А рассказ мой, вкратце, таков. Прибегает в сельсовет маленького роста мужичок с заплывшим глазом и кричит, что его избила жена, контрреволюционерка. Тогда всем комсоставом пошли брать эту скандалистку-бабу, которая сидела в избе, крепко запершись. Первый полез в окно председатель сельсовета, очень лохматый. Только он лёг брюхом на подо-конницу и закорючил ногу, как проклятая баба сгребла его за бороду и стала лупить ухватом по загривку, ругая советскую власть. Председатель кричит: «Тяните скорей обратно за ноги! Убьёт!» Словом, короче говоря, бабу взяли с бою и поволокли на площадь, затем согнали всех замужних женщин для образца наказания, затем оголили контрреволюционерку-бабу и стали производить дискуссию вожжами. Сначала сознательный муж драл, потом были содоклады и от прочих доброхотов. Скандалистка орала, остальные женщины поучались, смиренно говоря: «Мы будем тихие».
Это вкратце. Кончался же рассказ буквально так:
«Закат пылал. И вся пышная природа как бы созерцала подобный финал. Прохожий старик остановился, взглянул на истерзанный беззащитный зад, воскликнул: — Боже правый! — и заплакал».
Я говорю:
— Как же так, Марья Ивановна, вы бракуете такой потрясающий рассказ? Сюжет развёрнут, фабула обработана.
Она говорит:
— Да, всё прекрасно. Но у вас кулацкая идеология.
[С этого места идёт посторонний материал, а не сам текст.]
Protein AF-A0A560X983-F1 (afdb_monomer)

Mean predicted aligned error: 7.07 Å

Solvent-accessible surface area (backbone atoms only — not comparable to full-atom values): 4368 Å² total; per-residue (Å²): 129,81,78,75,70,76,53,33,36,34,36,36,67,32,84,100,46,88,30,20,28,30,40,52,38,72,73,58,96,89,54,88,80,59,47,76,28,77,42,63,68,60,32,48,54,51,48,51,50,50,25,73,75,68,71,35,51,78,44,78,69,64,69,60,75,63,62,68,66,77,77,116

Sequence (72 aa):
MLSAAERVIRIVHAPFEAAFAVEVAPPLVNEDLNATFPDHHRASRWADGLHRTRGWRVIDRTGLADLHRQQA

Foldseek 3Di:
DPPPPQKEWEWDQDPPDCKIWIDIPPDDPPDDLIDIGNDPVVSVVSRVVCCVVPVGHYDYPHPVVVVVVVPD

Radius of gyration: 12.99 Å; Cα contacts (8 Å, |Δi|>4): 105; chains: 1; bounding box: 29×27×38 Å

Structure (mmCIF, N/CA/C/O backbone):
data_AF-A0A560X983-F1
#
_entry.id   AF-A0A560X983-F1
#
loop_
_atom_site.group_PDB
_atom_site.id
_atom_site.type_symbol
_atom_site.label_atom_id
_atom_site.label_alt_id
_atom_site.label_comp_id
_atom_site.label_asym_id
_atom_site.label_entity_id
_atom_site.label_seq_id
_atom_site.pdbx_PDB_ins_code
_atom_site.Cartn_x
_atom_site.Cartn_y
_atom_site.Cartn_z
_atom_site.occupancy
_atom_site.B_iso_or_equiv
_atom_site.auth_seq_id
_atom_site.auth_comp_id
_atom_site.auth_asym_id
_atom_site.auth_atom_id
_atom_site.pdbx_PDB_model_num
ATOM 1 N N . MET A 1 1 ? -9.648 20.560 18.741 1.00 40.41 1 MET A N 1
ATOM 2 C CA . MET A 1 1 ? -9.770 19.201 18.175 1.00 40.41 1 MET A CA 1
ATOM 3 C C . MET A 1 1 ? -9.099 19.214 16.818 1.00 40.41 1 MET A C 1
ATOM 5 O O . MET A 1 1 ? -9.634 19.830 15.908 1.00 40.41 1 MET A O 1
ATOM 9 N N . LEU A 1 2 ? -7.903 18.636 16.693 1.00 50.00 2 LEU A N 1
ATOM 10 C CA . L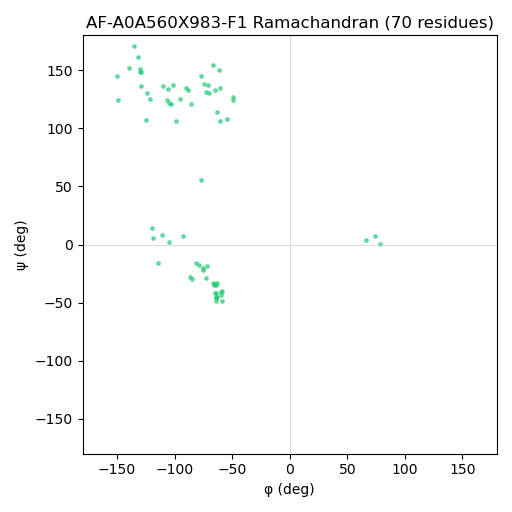EU A 1 2 ? -7.326 18.395 15.371 1.00 50.00 2 LEU A CA 1
ATOM 11 C C . LEU A 1 2 ? -8.278 17.417 14.682 1.00 50.00 2 LEU A C 1
ATOM 13 O O . LEU A 1 2 ? -8.462 16.311 15.185 1.00 50.00 2 LEU A O 1
ATOM 17 N N . SER A 1 3 ? -8.946 17.848 13.611 1.00 48.84 3 SER A N 1
ATOM 18 C CA . SER A 1 3 ? -9.632 16.916 12.719 1.00 48.84 3 SER A CA 1
ATOM 19 C C . SER A 1 3 ? -8.573 15.901 12.307 1.00 48.84 3 SER A C 1
ATOM 21 O O . SER A 1 3 ? -7.589 16.283 11.671 1.00 48.84 3 SER A O 1
ATOM 23 N N . ALA A 1 4 ? -8.665 14.668 12.811 1.00 61.22 4 ALA A N 1
ATOM 24 C CA . ALA A 1 4 ? -7.682 13.646 12.501 1.00 61.22 4 ALA A CA 1
ATOM 25 C C . ALA A 1 4 ? -7.743 13.454 10.988 1.00 61.22 4 ALA A C 1
ATOM 27 O O . ALA A 1 4 ? -8.743 12.946 10.483 1.00 61.22 4 ALA A O 1
ATOM 28 N N . ALA A 1 5 ? -6.729 13.954 10.275 1.00 67.25 5 ALA A N 1
ATOM 29 C CA . ALA A 1 5 ? -6.651 13.822 8.831 1.00 67.25 5 ALA A CA 1
ATOM 30 C C . ALA A 1 5 ? -6.906 12.353 8.482 1.00 67.25 5 ALA A C 1
ATOM 32 O O . ALA A 1 5 ? -6.307 11.464 9.097 1.00 67.25 5 ALA A O 1
ATOM 33 N N . GLU A 1 6 ? -7.857 12.119 7.576 1.00 83.19 6 GLU A N 1
ATOM 34 C CA . GLU A 1 6 ? -8.276 10.777 7.185 1.00 83.19 6 GLU A CA 1
ATOM 35 C C . GLU A 1 6 ? -7.038 9.943 6.849 1.00 83.19 6 GLU A C 1
ATOM 37 O O . GLU A 1 6 ? -6.207 10.347 6.030 1.00 83.19 6 GLU A O 1
ATOM 42 N N . ARG A 1 7 ? -6.887 8.798 7.526 1.00 91.44 7 ARG A N 1
ATOM 43 C CA . ARG A 1 7 ? -5.767 7.898 7.268 1.00 91.44 7 ARG A CA 1
ATOM 44 C C . ARG A 1 7 ? -5.978 7.190 5.946 1.00 91.44 7 ARG A C 1
ATOM 46 O O . ARG A 1 7 ? -7.030 6.601 5.704 1.00 91.44 7 ARG A O 1
ATOM 53 N N . VAL A 1 8 ? -4.937 7.214 5.128 1.00 93.88 8 VAL A N 1
ATOM 54 C CA . VAL A 1 8 ? -4.913 6.588 3.811 1.00 93.88 8 VAL A CA 1
ATOM 55 C C . VAL A 1 8 ? -3.672 5.723 3.660 1.00 93.88 8 VAL A C 1
ATOM 57 O O . VAL A 1 8 ? -2.624 5.990 4.251 1.00 93.88 8 VAL A O 1
ATOM 60 N N . ILE A 1 9 ? -3.802 4.689 2.841 1.00 95.06 9 ILE A N 1
ATOM 61 C CA . ILE A 1 9 ? -2.721 3.801 2.430 1.00 95.06 9 ILE A CA 1
ATOM 62 C C . ILE A 1 9 ? -2.346 4.208 1.009 1.00 95.06 9 ILE A C 1
ATOM 64 O O . ILE A 1 9 ? -3.196 4.200 0.120 1.00 95.06 9 ILE A O 1
ATOM 68 N N . ARG A 1 10 ? -1.100 4.603 0.775 1.00 94.88 10 ARG A N 1
ATOM 69 C CA . ARG A 1 10 ? -0.618 5.038 -0.537 1.00 94.88 10 ARG A CA 1
ATOM 70 C C . ARG A 1 10 ? 0.261 3.961 -1.138 1.00 94.88 10 ARG A C 1
ATOM 72 O O . ARG A 1 10 ? 1.145 3.471 -0.452 1.00 94.88 10 ARG A O 1
ATOM 79 N N . ILE A 1 11 ? 0.047 3.645 -2.409 1.00 94.31 11 ILE A N 1
ATOM 80 C CA . ILE A 1 11 ? 0.988 2.845 -3.198 1.00 94.31 11 ILE A CA 1
ATOM 81 C C . ILE A 1 11 ? 1.717 3.807 -4.133 1.00 94.31 11 ILE A C 1
ATOM 83 O O . ILE A 1 11 ? 1.074 4.530 -4.897 1.00 94.31 11 ILE A O 1
ATOM 87 N N . VAL A 1 12 ? 3.042 3.856 -4.049 1.00 93.69 12 VAL A N 1
ATOM 88 C CA . VAL A 1 12 ? 3.905 4.746 -4.839 1.00 93.69 12 VAL A CA 1
ATOM 89 C C . VAL A 1 12 ? 5.061 3.956 -5.454 1.00 93.69 12 VAL A C 1
ATOM 91 O O . VAL A 1 12 ? 5.379 2.856 -5.005 1.00 93.69 12 VAL A O 1
ATOM 94 N N . HIS A 1 13 ? 5.702 4.510 -6.484 1.00 91.38 13 HIS A N 1
ATOM 95 C CA . HIS A 1 13 ? 6.995 3.994 -6.946 1.00 91.38 13 HIS A CA 1
ATOM 96 C C . HIS A 1 13 ? 8.058 4.313 -5.896 1.00 91.38 13 HIS A C 1
ATOM 98 O O . HIS A 1 13 ? 8.139 5.453 -5.432 1.00 91.38 13 HIS A O 1
ATOM 104 N N . ALA A 1 14 ? 8.848 3.313 -5.513 1.00 82.94 14 ALA A N 1
ATOM 105 C CA . ALA A 1 14 ? 9.955 3.511 -4.594 1.00 82.94 14 ALA A CA 1
ATOM 106 C C . ALA A 1 14 ? 10.999 4.432 -5.254 1.00 82.94 14 ALA A C 1
ATOM 108 O O . ALA A 1 14 ? 11.356 4.229 -6.419 1.00 82.94 14 ALA A O 1
ATOM 109 N N . PRO A 1 15 ? 11.501 5.459 -4.553 1.00 75.56 15 PRO A N 1
ATOM 110 C CA . PRO A 1 15 ? 12.562 6.297 -5.088 1.00 75.56 15 PRO A CA 1
ATOM 111 C C . PRO A 1 15 ? 13.813 5.459 -5.378 1.00 75.56 15 PRO A C 1
ATOM 113 O O . PRO A 1 15 ? 14.238 4.680 -4.533 1.00 75.56 15 PRO A O 1
ATOM 116 N N . PHE A 1 16 ? 14.427 5.669 -6.545 1.00 73.81 16 PHE A N 1
ATOM 117 C CA . PHE A 1 16 ? 15.725 5.087 -6.934 1.00 73.81 16 PHE A CA 1
ATOM 118 C C . PHE A 1 16 ? 15.764 3.558 -7.112 1.00 73.81 16 PHE A C 1
ATOM 120 O O . PHE A 1 16 ? 16.817 3.018 -7.443 1.00 73.81 16 PHE A O 1
ATOM 127 N N . GLU A 1 17 ? 14.629 2.873 -6.980 1.00 73.31 17 GLU A N 1
ATOM 128 C CA . GLU A 1 17 ? 14.510 1.426 -7.153 1.00 73.31 17 GLU A CA 1
ATOM 129 C C . GLU A 1 17 ? 13.347 1.094 -8.093 1.00 73.31 17 GLU A C 1
ATOM 131 O O . GLU A 1 17 ? 12.326 1.777 -8.114 1.00 73.31 17 GLU A O 1
ATOM 136 N N . ALA A 1 18 ? 13.468 0.006 -8.857 1.00 80.50 18 ALA A N 1
ATOM 137 C CA . ALA A 1 18 ? 12.356 -0.551 -9.631 1.00 80.50 18 ALA A CA 1
ATOM 138 C C . ALA A 1 18 ? 11.401 -1.340 -8.710 1.00 80.50 18 ALA A C 1
ATOM 140 O O . ALA A 1 18 ? 11.180 -2.534 -8.900 1.00 80.50 18 ALA A O 1
ATOM 141 N N . ALA A 1 19 ? 10.903 -0.680 -7.665 1.00 90.94 19 ALA A N 1
ATOM 142 C CA . ALA A 1 19 ? 10.096 -1.266 -6.604 1.00 90.94 19 ALA A CA 1
ATOM 143 C C . ALA A 1 19 ? 8.885 -0.378 -6.268 1.00 90.94 19 ALA A C 1
ATOM 145 O O . ALA A 1 19 ? 8.755 0.754 -6.733 1.00 90.94 19 ALA A O 1
ATOM 146 N N . PHE A 1 20 ? 7.985 -0.906 -5.446 1.00 92.62 20 PHE A N 1
ATOM 147 C C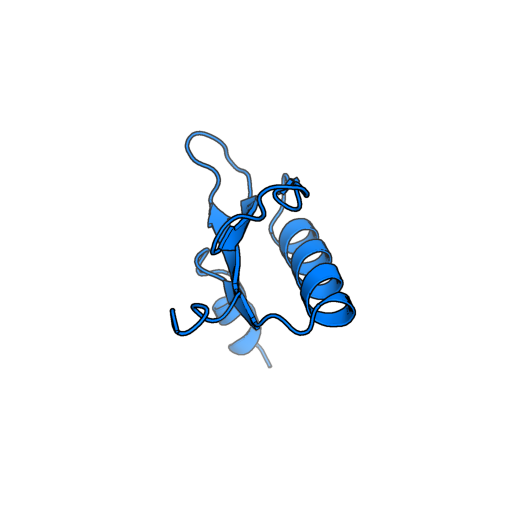A . PHE A 1 20 ? 6.730 -0.282 -5.045 1.00 92.62 20 PHE A CA 1
ATOM 148 C C . PHE A 1 20 ? 6.695 -0.130 -3.532 1.00 92.62 20 PHE A C 1
ATOM 150 O O . PHE A 1 20 ? 6.841 -1.116 -2.812 1.00 92.62 20 PHE A O 1
ATOM 157 N N . ALA A 1 21 ? 6.469 1.084 -3.046 1.00 93.94 21 ALA A N 1
ATOM 158 C CA . ALA A 1 21 ? 6.324 1.354 -1.625 1.00 93.94 21 ALA A CA 1
ATOM 159 C C . ALA A 1 21 ? 4.845 1.506 -1.257 1.00 93.94 21 ALA A C 1
ATOM 161 O O . ALA A 1 21 ? 4.069 2.152 -1.966 1.00 93.94 21 ALA A O 1
ATOM 162 N N . VAL A 1 22 ? 4.467 0.906 -0.133 1.00 94.81 22 VAL A N 1
ATOM 163 C CA . VAL A 1 22 ? 3.186 1.114 0.534 1.00 94.81 22 VAL A CA 1
ATOM 164 C C . VAL A 1 22 ? 3.432 1.954 1.776 1.00 94.81 22 VAL A C 1
ATOM 166 O O . VAL A 1 22 ? 4.231 1.574 2.626 1.00 94.81 22 VAL A O 1
ATOM 169 N N . GLU A 1 23 ? 2.733 3.079 1.887 1.00 94.56 23 GLU A N 1
ATOM 170 C CA . GLU A 1 23 ? 2.922 4.054 2.960 1.00 94.56 23 GLU A CA 1
ATOM 171 C C . GLU A 1 23 ? 1.597 4.415 3.631 1.00 94.56 23 GLU A C 1
ATOM 173 O O . GLU A 1 23 ? 0.607 4.700 2.952 1.00 94.56 23 GLU A O 1
ATOM 178 N N . VAL A 1 24 ? 1.580 4.492 4.961 1.00 93.19 24 VAL A N 1
ATOM 179 C CA . VAL A 1 24 ? 0.421 4.991 5.715 1.00 93.19 24 VAL A CA 1
ATOM 180 C C . VAL A 1 24 ? 0.598 6.476 6.028 1.00 93.19 24 VAL A C 1
ATOM 182 O O . VAL A 1 24 ? 1.586 6.884 6.638 1.00 93.19 24 VAL A O 1
ATOM 185 N N . ALA A 1 25 ? -0.383 7.292 5.639 1.00 91.25 25 ALA A N 1
ATOM 186 C CA . ALA A 1 25 ? -0.389 8.731 5.890 1.00 91.25 25 ALA A CA 1
ATOM 187 C C . ALA A 1 25 ? -1.668 9.160 6.638 1.00 91.25 25 ALA A C 1
ATOM 189 O O . ALA A 1 25 ? -2.759 8.828 6.175 1.00 91.25 25 ALA A O 1
ATOM 190 N N . PRO A 1 26 ? -1.572 9.927 7.745 1.00 89.69 26 PRO A N 1
ATOM 191 C CA . PRO A 1 26 ? -0.344 10.299 8.457 1.00 89.69 26 PRO A CA 1
ATOM 192 C C . PRO A 1 26 ? 0.355 9.092 9.120 1.00 89.69 26 PRO A C 1
ATOM 194 O O . PRO A 1 26 ? -0.329 8.123 9.471 1.00 89.69 26 PRO A O 1
ATOM 197 N N . PRO A 1 27 ? 1.687 9.163 9.329 1.00 85.88 27 PRO A N 1
ATOM 198 C CA . PRO A 1 27 ? 2.457 8.079 9.930 1.00 85.88 27 PRO A CA 1
ATOM 199 C C . PRO A 1 27 ? 1.981 7.763 11.351 1.00 85.88 27 PRO A C 1
ATOM 201 O O . PRO A 1 27 ? 1.478 8.623 12.084 1.00 85.88 27 PRO A O 1
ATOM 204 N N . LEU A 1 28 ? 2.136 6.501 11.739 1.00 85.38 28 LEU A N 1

— Никак нет, говорю, вожжами драли.
Она опять начала меня крыть. Так крыла, так крыла, что у меня даже золотой зуб заныл. Я вновь выбежал на улицу и сожрал две порции мороженого, удивляясь, до чего сознательная цензура. Хорошо-с. Являюсь вновь к столу:
— Вы меня, Марья Ивановна, без ножа режете. Я Мишке Сусленникову два с полтиной должен. Я…
— Почему у вас тошнотворное слово — «Боже» — с большой буквы? — перебила она.
— Потому, что это новая строка.
— Пустая отговорка, — сказала она. — Переставьте слова, напишите: «Правый боже! — воскликнул старик».
— Так никто не восклицает, тем более на старости лет, — сказал я. — А всегда восклицают: «Боже правый».
Она говорит:
— Я, знаете, человек подначальный, должна стоять на страже. У нас семьсот циркуляров одних. Я женщина партийная.
— Я тоже человек сознательный, — сказал я, вставил папиросу в янтарный мундштук и закурил, пуская дым самыми маленькими колечками.
— А скажите, товарищ Моськин, вы в данном рассказе на стороне мужиков-насильников, или…
— Никогда! — возмутился я. — Всецело на стороне угнетённых женщин, — и вновь пустил дым самым маленьким колечком, вроде обручального.